* [To do] Retype, word for word, each line between the lines holding "ATOM 63 C C" and "ATOM 84 C CA", inclusive, and leave the rest of the data alone.
BEGIN Records provided
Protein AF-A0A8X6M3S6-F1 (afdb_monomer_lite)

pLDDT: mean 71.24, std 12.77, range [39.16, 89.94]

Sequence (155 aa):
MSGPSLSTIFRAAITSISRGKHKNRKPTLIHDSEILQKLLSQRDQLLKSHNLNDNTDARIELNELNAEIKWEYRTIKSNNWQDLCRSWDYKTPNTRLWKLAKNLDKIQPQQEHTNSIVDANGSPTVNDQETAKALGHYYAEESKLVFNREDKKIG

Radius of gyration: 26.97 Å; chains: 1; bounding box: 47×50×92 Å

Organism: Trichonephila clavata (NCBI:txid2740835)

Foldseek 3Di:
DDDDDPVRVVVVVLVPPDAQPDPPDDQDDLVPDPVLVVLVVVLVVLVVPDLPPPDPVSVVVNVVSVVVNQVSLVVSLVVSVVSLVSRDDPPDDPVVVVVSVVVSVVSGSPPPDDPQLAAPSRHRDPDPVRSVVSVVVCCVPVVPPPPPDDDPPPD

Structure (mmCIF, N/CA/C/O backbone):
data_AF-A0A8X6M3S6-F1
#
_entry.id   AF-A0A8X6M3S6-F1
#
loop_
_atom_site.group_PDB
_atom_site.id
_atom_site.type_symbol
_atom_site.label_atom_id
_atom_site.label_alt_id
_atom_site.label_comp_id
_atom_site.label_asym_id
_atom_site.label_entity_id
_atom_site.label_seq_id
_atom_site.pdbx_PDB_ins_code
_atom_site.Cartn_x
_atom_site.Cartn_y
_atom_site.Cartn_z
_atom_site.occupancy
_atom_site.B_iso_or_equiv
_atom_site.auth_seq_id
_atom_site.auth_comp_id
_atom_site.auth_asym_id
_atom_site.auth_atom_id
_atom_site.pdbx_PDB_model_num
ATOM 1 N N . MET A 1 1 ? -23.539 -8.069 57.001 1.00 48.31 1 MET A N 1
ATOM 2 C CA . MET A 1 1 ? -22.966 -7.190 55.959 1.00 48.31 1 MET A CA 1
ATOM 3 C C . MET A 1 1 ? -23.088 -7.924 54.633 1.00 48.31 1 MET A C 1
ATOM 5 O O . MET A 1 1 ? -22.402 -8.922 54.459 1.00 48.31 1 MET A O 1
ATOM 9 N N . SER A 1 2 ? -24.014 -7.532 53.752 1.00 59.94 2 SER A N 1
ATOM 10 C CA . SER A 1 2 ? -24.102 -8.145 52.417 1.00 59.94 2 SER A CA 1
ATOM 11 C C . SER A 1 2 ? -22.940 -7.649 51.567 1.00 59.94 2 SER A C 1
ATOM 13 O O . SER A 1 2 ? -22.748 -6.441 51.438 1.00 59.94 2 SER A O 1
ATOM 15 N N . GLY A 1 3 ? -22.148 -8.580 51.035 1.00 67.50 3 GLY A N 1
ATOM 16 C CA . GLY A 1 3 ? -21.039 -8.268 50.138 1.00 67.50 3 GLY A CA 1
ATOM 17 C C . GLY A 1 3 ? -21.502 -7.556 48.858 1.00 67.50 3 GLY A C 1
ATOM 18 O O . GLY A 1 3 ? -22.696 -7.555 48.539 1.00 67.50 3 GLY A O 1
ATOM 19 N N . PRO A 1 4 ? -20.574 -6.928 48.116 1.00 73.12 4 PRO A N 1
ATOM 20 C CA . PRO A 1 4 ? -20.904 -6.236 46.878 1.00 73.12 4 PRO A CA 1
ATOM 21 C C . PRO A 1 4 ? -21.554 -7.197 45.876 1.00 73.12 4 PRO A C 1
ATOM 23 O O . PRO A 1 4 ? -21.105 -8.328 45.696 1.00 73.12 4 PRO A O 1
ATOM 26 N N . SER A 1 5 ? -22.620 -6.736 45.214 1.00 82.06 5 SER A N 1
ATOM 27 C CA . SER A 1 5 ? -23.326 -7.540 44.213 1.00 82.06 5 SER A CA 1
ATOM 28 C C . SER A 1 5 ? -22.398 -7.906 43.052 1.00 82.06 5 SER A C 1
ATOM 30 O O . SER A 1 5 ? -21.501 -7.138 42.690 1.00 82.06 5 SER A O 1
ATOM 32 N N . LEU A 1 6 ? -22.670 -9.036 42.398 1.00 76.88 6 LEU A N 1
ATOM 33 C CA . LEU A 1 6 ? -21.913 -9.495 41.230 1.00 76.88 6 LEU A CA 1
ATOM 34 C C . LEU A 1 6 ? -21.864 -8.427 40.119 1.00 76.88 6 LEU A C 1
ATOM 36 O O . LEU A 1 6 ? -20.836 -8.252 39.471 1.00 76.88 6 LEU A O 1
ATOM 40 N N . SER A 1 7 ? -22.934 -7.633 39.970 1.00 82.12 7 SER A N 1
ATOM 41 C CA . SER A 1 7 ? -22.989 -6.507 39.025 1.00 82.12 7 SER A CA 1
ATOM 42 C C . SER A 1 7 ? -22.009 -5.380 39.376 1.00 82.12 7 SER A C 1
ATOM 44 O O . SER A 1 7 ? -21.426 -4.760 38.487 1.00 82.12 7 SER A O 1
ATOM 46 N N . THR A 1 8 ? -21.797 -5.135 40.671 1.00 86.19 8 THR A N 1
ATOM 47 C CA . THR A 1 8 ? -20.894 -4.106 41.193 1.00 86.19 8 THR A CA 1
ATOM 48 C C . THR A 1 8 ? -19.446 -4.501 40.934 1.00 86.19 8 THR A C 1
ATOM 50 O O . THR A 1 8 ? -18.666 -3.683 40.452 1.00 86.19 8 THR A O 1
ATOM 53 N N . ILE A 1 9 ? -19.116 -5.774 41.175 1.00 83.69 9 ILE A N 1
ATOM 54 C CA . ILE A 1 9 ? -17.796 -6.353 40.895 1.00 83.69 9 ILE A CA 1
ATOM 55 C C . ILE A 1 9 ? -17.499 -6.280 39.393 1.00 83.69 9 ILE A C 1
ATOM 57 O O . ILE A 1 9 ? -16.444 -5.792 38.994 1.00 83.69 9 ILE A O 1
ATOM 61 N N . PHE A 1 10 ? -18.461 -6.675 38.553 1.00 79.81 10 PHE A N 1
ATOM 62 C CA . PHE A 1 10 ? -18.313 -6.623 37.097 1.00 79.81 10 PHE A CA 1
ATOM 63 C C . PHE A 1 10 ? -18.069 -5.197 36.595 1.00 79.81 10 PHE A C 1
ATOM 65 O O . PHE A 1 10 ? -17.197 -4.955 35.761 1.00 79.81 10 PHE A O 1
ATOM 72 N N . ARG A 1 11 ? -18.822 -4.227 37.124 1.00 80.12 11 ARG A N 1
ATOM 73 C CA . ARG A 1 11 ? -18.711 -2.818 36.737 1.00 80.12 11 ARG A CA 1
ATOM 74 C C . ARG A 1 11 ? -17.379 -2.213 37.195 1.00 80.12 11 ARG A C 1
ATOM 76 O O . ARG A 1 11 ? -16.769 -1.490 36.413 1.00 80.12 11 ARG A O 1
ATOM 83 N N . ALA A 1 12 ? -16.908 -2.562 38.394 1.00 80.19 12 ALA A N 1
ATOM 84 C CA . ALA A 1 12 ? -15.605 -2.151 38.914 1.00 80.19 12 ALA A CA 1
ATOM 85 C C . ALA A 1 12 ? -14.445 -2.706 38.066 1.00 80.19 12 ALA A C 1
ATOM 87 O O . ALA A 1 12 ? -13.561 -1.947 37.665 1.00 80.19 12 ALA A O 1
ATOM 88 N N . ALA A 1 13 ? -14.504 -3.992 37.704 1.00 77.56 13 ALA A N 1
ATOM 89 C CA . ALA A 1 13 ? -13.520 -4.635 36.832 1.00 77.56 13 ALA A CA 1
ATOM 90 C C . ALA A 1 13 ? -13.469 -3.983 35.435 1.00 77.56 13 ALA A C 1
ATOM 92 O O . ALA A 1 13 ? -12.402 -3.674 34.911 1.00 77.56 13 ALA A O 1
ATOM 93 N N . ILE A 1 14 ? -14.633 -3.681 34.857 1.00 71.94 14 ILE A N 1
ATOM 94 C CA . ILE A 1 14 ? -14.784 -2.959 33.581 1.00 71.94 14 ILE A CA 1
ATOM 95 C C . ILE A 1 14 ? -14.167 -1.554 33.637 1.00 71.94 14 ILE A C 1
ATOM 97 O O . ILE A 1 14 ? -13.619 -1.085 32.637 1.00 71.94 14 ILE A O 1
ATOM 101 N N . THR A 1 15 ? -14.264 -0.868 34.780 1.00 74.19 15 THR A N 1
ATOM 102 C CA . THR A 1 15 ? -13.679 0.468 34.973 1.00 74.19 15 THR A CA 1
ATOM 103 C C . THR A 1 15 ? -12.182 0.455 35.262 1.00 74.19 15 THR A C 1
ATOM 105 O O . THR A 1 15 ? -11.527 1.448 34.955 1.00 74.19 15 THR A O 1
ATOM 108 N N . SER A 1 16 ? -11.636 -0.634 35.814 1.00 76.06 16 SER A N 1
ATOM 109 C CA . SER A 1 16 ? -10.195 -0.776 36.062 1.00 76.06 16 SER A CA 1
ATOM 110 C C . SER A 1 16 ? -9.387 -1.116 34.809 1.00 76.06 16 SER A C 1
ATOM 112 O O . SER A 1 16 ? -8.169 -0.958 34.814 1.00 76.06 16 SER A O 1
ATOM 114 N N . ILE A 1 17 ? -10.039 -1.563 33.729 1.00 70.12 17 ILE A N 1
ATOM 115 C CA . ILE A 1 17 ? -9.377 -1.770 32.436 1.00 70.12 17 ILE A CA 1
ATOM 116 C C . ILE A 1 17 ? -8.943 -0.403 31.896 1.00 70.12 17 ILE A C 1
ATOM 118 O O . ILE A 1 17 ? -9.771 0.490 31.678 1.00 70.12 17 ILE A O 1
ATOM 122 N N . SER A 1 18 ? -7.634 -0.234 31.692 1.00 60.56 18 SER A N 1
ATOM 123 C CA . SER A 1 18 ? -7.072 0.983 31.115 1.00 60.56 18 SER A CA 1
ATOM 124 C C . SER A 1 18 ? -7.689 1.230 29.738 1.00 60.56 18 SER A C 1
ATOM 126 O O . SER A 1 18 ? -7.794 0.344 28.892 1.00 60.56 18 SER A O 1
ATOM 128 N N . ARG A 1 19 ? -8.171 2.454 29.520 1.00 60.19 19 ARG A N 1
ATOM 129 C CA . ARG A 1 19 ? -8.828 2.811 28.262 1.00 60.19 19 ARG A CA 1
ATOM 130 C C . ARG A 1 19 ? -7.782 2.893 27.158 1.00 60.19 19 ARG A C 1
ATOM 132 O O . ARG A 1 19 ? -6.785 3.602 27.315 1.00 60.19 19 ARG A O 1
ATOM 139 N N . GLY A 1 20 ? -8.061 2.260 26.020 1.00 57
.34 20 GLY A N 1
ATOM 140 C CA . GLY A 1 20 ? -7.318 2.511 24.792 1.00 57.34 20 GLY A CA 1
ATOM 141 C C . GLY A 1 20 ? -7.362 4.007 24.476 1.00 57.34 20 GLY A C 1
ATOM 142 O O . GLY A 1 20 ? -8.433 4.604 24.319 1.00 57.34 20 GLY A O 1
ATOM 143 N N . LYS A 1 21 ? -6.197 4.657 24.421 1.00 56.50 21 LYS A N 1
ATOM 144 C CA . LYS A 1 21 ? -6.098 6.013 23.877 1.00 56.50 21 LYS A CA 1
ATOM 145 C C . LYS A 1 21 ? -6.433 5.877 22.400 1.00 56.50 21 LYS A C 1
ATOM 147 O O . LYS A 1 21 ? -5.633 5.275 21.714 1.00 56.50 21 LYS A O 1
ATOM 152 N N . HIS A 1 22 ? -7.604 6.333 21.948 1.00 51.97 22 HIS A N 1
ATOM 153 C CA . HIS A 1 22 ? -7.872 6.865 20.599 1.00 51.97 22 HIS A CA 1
END Records provided
* [Task answer]
ATOM 63 C C . PHE A 1 10 ? -18.069 -5.197 36.595 1.00 79.81 10 PHE A C 1
ATOM 65 O O . PHE A 1 10 ? -17.197 -4.955 35.761 1.00 79.81 10 PHE A O 1
ATOM 72 N N . ARG A 1 11 ? -18.822 -4.227 37.124 1.00 80.12 11 ARG A N 1
ATOM 73 C CA . ARG A 1 11 ? -18.711 -2.818 36.737 1.00 80.12 11 ARG A CA 1
ATOM 74 C C . ARG A 1 11 ? -17.379 -2.213 37.195 1.00 80.12 11 ARG A C 1
ATOM 76 O O . ARG A 1 11 ? -16.769 -1.490 36.413 1.00 80.12 11 ARG A O 1
ATOM 83 N N . ALA A 1 12 ? -16.908 -2.562 38.394 1.00 80.19 12 ALA A N 1
ATOM 84 C CA . ALA A 1 12 ? -15.605 -2.151 38.914 1.00 80.19 12 ALA A CA 1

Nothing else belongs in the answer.